Released today: Fashion Sourcebook 1930s

Released today, Charlotte Fiell’s Fashion Sourcebook 1930s… I need this in my bookshelf immediately! Here’s the blurb:

The 1930s are remembered largely as an era of economic insecurity and crisis in the US, political instability and heated rhetoric filling the airwaves in myriad corners of the globe. What better time than the present, then, to revisit and reassess the fashions and styles of that troubled era? Despite the tensions and perils of that long-ago decade, the fashions of the time were often achingly chic, with the insouciantly androgynous flapper styles of the 1920s replaced by sweeping bias-cut gowns with deep-cut backs, floral tea-dresses, tailored suits and draped furs for anybody who could afford them. The latest volume in a series of resources devoted to specific decades, Fashion Sourcebook 1930s collects the most unforgettable looks of the decade, documenting its season-by-season fashions and offering an extensive selection of original photographs, sketches and prints–some 600 images in all, the majority in color–that give a full sense of the opulence and elegance of the period. These images are given depth and context by an essay providing a summary of the major themes within the era’s fashion and presents its most notable designers.
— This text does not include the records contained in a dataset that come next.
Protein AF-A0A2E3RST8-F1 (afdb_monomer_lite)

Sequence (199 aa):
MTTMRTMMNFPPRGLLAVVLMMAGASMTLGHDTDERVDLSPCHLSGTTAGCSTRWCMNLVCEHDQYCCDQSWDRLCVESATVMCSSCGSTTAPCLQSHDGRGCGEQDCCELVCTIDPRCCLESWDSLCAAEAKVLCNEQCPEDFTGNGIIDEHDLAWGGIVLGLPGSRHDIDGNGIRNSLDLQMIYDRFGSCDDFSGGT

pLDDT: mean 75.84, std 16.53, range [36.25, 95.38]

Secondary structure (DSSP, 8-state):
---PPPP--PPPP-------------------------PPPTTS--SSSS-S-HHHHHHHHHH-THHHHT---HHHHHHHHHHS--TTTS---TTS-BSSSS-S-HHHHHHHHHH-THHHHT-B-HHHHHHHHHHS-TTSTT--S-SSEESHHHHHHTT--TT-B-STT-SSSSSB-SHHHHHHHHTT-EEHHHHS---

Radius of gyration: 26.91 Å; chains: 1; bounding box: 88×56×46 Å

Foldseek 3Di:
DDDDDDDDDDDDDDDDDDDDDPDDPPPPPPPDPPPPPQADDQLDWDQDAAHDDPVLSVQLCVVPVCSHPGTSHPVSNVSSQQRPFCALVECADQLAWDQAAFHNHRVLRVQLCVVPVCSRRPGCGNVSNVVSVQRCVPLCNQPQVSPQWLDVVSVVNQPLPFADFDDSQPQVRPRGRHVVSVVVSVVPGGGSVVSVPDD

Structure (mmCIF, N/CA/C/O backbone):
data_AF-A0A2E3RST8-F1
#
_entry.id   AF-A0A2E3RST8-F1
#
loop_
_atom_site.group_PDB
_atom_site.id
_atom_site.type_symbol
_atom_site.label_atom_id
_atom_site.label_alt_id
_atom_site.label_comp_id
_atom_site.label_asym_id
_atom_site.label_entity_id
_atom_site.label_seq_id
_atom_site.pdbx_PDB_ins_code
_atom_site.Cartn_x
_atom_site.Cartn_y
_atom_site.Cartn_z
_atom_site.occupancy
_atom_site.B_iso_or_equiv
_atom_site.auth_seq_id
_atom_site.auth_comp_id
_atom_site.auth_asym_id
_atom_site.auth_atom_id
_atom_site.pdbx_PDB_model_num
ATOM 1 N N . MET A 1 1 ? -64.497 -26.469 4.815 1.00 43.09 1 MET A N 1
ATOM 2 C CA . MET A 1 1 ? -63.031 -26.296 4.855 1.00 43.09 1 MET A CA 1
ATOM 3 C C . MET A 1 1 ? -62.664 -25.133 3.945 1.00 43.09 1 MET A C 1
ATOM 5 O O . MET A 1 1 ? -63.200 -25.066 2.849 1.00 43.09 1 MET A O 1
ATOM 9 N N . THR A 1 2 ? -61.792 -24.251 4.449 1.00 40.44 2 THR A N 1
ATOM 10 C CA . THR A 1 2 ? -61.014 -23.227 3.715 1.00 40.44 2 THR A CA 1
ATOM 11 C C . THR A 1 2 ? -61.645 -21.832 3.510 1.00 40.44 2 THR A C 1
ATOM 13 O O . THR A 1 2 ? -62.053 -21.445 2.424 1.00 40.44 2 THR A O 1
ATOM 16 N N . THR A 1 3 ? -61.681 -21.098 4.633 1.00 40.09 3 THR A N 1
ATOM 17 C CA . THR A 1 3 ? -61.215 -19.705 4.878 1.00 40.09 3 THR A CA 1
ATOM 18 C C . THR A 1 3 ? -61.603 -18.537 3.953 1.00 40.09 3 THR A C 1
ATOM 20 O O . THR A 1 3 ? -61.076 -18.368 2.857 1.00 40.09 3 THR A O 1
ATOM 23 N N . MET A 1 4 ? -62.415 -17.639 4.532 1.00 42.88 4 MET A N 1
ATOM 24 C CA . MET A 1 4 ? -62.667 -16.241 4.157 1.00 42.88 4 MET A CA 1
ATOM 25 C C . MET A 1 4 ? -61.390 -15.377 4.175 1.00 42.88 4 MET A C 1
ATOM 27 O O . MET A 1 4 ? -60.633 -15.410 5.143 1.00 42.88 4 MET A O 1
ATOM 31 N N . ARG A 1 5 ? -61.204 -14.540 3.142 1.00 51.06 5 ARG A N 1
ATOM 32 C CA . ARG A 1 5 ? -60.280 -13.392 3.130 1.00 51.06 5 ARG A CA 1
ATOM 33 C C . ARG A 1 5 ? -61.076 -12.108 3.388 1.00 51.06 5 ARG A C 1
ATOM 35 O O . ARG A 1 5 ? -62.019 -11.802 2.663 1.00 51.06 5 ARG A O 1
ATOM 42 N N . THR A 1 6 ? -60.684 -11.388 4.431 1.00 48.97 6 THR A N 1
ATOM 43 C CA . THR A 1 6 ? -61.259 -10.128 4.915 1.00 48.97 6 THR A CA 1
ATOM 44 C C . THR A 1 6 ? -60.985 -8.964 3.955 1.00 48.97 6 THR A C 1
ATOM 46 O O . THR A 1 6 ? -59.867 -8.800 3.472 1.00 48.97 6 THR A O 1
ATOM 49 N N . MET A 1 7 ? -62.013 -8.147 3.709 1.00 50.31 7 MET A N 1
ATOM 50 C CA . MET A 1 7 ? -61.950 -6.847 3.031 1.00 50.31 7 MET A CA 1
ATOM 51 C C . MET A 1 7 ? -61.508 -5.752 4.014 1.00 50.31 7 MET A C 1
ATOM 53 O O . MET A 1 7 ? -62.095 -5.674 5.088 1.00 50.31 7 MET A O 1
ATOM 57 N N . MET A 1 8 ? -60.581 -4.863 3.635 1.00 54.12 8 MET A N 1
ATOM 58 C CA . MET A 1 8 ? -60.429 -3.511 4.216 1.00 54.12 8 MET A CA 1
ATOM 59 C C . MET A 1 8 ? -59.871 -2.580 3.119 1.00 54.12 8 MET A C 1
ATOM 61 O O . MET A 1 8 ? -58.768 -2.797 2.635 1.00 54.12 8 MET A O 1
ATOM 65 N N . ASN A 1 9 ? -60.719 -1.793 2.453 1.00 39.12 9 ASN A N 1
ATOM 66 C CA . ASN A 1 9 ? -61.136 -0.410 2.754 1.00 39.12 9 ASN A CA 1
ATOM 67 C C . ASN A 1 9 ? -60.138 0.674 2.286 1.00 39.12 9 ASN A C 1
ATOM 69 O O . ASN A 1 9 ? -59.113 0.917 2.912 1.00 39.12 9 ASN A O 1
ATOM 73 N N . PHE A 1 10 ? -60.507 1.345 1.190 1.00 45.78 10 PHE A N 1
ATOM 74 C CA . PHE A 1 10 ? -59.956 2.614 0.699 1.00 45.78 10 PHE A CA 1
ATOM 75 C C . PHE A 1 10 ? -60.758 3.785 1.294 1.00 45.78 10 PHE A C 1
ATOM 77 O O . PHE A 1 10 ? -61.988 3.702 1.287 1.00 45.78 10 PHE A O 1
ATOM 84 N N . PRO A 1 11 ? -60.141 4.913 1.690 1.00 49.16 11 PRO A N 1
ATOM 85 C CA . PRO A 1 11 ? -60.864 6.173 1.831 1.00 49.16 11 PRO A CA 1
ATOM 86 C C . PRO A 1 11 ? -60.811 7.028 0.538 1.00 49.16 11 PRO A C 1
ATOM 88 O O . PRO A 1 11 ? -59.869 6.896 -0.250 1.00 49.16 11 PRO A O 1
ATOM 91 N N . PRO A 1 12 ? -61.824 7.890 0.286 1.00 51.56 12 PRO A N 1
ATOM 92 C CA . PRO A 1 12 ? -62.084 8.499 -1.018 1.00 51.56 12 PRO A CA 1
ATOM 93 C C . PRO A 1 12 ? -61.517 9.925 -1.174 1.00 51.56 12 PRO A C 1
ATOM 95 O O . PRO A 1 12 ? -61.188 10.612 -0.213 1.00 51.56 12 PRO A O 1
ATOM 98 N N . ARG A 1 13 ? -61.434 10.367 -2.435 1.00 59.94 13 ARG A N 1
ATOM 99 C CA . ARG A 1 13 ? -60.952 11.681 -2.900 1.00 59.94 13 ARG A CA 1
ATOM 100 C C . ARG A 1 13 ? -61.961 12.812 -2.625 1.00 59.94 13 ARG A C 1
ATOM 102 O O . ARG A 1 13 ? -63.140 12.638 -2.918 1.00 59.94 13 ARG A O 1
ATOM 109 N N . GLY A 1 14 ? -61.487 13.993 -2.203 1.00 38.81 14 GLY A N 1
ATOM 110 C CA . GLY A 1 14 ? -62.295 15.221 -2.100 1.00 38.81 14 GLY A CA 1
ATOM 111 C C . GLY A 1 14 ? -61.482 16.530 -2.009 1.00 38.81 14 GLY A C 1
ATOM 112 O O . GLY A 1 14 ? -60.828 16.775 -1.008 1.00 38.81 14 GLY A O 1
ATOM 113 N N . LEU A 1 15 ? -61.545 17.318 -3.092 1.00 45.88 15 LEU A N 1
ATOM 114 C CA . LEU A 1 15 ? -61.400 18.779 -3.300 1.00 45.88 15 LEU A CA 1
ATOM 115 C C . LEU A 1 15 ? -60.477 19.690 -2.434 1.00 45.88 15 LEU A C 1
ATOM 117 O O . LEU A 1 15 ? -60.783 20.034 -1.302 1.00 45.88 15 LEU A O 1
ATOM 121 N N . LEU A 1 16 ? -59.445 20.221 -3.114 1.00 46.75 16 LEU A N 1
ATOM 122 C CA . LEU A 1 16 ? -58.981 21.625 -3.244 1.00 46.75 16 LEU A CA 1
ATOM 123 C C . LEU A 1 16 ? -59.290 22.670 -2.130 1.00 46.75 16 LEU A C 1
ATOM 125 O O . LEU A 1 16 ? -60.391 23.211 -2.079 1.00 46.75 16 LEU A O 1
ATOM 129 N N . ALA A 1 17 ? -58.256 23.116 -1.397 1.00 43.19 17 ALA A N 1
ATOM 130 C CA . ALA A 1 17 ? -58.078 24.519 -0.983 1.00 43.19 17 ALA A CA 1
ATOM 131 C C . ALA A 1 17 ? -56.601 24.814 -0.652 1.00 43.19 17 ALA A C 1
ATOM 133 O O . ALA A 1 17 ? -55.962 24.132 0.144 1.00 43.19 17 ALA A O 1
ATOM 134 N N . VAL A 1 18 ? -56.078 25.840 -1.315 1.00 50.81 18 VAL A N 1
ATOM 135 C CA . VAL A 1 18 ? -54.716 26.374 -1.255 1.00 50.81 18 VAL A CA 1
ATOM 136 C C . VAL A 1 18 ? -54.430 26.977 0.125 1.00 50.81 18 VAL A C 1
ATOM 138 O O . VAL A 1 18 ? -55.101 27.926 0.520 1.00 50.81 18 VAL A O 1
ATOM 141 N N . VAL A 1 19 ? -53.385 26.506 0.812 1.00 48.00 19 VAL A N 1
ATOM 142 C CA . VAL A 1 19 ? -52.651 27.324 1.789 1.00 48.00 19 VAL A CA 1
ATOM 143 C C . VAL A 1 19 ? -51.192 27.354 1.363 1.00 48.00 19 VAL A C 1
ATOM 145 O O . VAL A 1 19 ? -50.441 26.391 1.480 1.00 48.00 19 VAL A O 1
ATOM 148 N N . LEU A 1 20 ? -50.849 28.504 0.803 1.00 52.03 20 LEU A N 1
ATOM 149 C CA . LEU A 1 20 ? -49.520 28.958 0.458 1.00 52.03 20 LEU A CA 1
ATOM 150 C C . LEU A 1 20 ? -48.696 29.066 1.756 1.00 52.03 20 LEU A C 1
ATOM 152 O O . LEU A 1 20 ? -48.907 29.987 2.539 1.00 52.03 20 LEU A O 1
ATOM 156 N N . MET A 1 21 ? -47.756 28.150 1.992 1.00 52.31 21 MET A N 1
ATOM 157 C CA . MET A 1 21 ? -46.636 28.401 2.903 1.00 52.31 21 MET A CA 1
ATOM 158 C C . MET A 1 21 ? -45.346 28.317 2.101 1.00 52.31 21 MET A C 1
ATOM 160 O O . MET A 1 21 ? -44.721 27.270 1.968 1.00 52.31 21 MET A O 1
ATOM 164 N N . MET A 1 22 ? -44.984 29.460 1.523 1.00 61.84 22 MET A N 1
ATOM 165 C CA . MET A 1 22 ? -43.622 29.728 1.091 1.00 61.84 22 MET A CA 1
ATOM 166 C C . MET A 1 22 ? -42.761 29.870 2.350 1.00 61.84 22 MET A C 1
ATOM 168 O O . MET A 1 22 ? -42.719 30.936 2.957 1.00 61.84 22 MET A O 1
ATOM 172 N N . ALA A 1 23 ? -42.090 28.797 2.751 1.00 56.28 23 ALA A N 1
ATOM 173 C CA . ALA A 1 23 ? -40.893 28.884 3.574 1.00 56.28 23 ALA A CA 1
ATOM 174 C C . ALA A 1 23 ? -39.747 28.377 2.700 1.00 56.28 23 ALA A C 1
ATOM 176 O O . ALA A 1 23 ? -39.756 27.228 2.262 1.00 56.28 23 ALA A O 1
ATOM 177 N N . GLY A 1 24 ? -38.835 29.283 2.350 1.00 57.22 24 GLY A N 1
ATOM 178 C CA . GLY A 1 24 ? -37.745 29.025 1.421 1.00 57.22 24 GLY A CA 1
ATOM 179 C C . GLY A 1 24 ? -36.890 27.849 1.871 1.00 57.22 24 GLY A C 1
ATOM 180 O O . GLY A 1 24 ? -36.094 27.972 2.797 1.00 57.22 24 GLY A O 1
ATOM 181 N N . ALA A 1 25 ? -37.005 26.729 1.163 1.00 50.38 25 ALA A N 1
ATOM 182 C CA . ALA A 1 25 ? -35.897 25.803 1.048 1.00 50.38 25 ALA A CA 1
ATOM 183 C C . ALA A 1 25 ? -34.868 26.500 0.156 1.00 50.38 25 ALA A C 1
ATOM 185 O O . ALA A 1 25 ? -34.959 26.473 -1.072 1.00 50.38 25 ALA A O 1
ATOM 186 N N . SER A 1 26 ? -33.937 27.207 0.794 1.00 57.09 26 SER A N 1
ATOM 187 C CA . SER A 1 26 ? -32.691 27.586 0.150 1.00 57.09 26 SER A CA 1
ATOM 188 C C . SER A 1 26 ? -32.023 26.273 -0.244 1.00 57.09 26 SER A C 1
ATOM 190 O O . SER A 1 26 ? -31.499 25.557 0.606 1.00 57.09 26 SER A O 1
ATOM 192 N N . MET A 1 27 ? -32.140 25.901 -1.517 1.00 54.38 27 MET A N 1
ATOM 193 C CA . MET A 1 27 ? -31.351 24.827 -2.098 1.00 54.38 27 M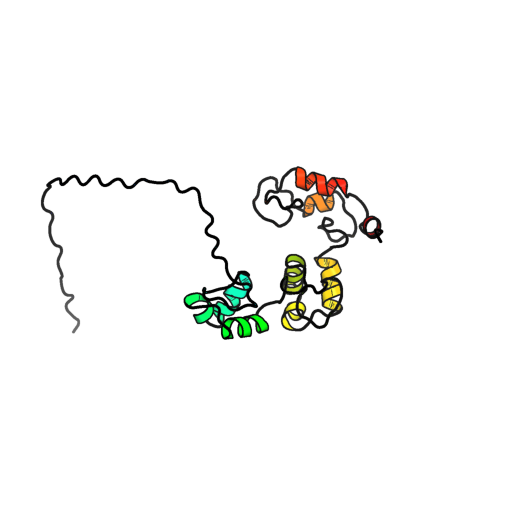ET A CA 1
ATOM 194 C C . MET A 1 27 ? -29.935 25.375 -2.196 1.00 54.38 27 MET A C 1
ATOM 196 O O . MET A 1 27 ? -29.518 25.889 -3.232 1.00 54.38 27 MET A O 1
ATOM 200 N N . THR A 1 28 ? -29.207 25.343 -1.084 1.00 48.56 28 THR A N 1
ATOM 201 C CA . THR A 1 28 ? -27.760 25.396 -1.165 1.00 48.56 28 THR A CA 1
ATOM 202 C C . THR A 1 28 ? -27.376 24.143 -1.933 1.00 48.56 28 THR A C 1
ATOM 204 O O . THR A 1 28 ? -27.495 23.033 -1.416 1.00 48.56 28 THR A O 1
ATOM 207 N N . LEU A 1 29 ? -26.958 24.312 -3.187 1.00 51.31 29 LEU A N 1
ATOM 208 C CA . LEU A 1 29 ? -26.013 23.389 -3.793 1.00 51.31 29 LEU A CA 1
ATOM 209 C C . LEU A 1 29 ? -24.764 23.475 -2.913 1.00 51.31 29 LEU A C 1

This is an essential handbook for fashion students as well as anyone interested in fashion or cultural history.

Oh my yes. I’m off to buy it at Amazon.com!

Released today: Fashion Sourcebook 1920s

Charlotte Fiell’s latest compilation has just been released today: Fashion Sourcebook of the 1920s! I’m guessing this will be a gorgeous sourcebook for original images of twenties fashions. I want this now! But I can’t buy it until February when I move to London (and therefore have a bookshelf to put it in!). Oh well, you kids can buy it now at Amazon.com. Here’s the blurb:

Saucy flappers and manic Charlestons, dramatic silent movies and the bigband euphoria of early jazz: the 1920s must surely rank amoung the most dashing eras in American styles history, and this volume documents in ravishing detail the clothing that helped make the decade so stylish and glamorous. Sumptuously illustrated with more than 600 original photographs, drawings and prints, Fashion Sourcebook 1920s focuses largely on the Art Deco period, with its beautiful beaded dresses, cloche hats and t-bar shoes as worn by the fahsionable flappers and the “bright young things” of the time. Hemlines and haircuts both became drastically shorter, mirroring the changing social roles: at the decade’s outset, women gained the right to vote and Prohibition led many otherwise law abiding Americans to break the law of the land rather than abandon their gin fizzes. This title will prove an indispensable reference work not only for students of fashion but for all fashionistas seeking ideas for the major themes within fashion during this period, surveying its most famous designers and assessing their creative contributions. A cornucopia of beautiful clothes with exquisite detailing, this book is a rich source of inspiration as well as an important survey of Art Deco fashion.

Hairstyles: Ancient to Present

Just released today, a new book claiming to be the most comprehensive survey of hairstyles ever published. I trust this will be an amazing sourcebook, with tonnes of inspirational images, since it’s coming from Charlotte Fiell, the editor behind those fantastic Taschen design icon books – you know the ones?  She also has two fashion sourcebooks being released soon: one on the 1920s being released in a few days, and one on the 1930s due out in March 2012. I’ll post about those shortly.

Here’s the blurb for Hairstyles Ancient to Present:

No part of the human body is as culturally determined, and as diverse in its possible expressions, as hair. The afro, beehive, bob, bouffant, bowl cut, dreadlocks, mullet, mohawk, perm, pompadour – from year to year, and from era to era, old and new hairstyles come and go, telling a new tale about their wearers each time around. Hairstyles: Ancient to Present is not only the most comprehensive survery of hairstyles ever published, it is also a visual celebration of this endlessly inventive cultural phenomenon that looks at the entire cultural sprectrum of hairstyle, from ancient Greek tresses and eighteenth century powdered wigs to Art Deco bobs and Punk spikes, to the latest directions in the world of hairdressing today. Throughly researched, with 800 illustrations, this book showcases an amazing array of wonderfully imaginative styles, while also demonstrating the remarkable skill of their creators. It includes over 1,000 hairstyles, from resplendent Victorian chignons to 1950’s ponytails to the creations of today’s top stylists. With page after page of visual inspiration, Hairstyles contextualises through its accompanying texts the historical and and cultural relevance of hairdressing in society, as well as analyzing its role as a signifier of social status.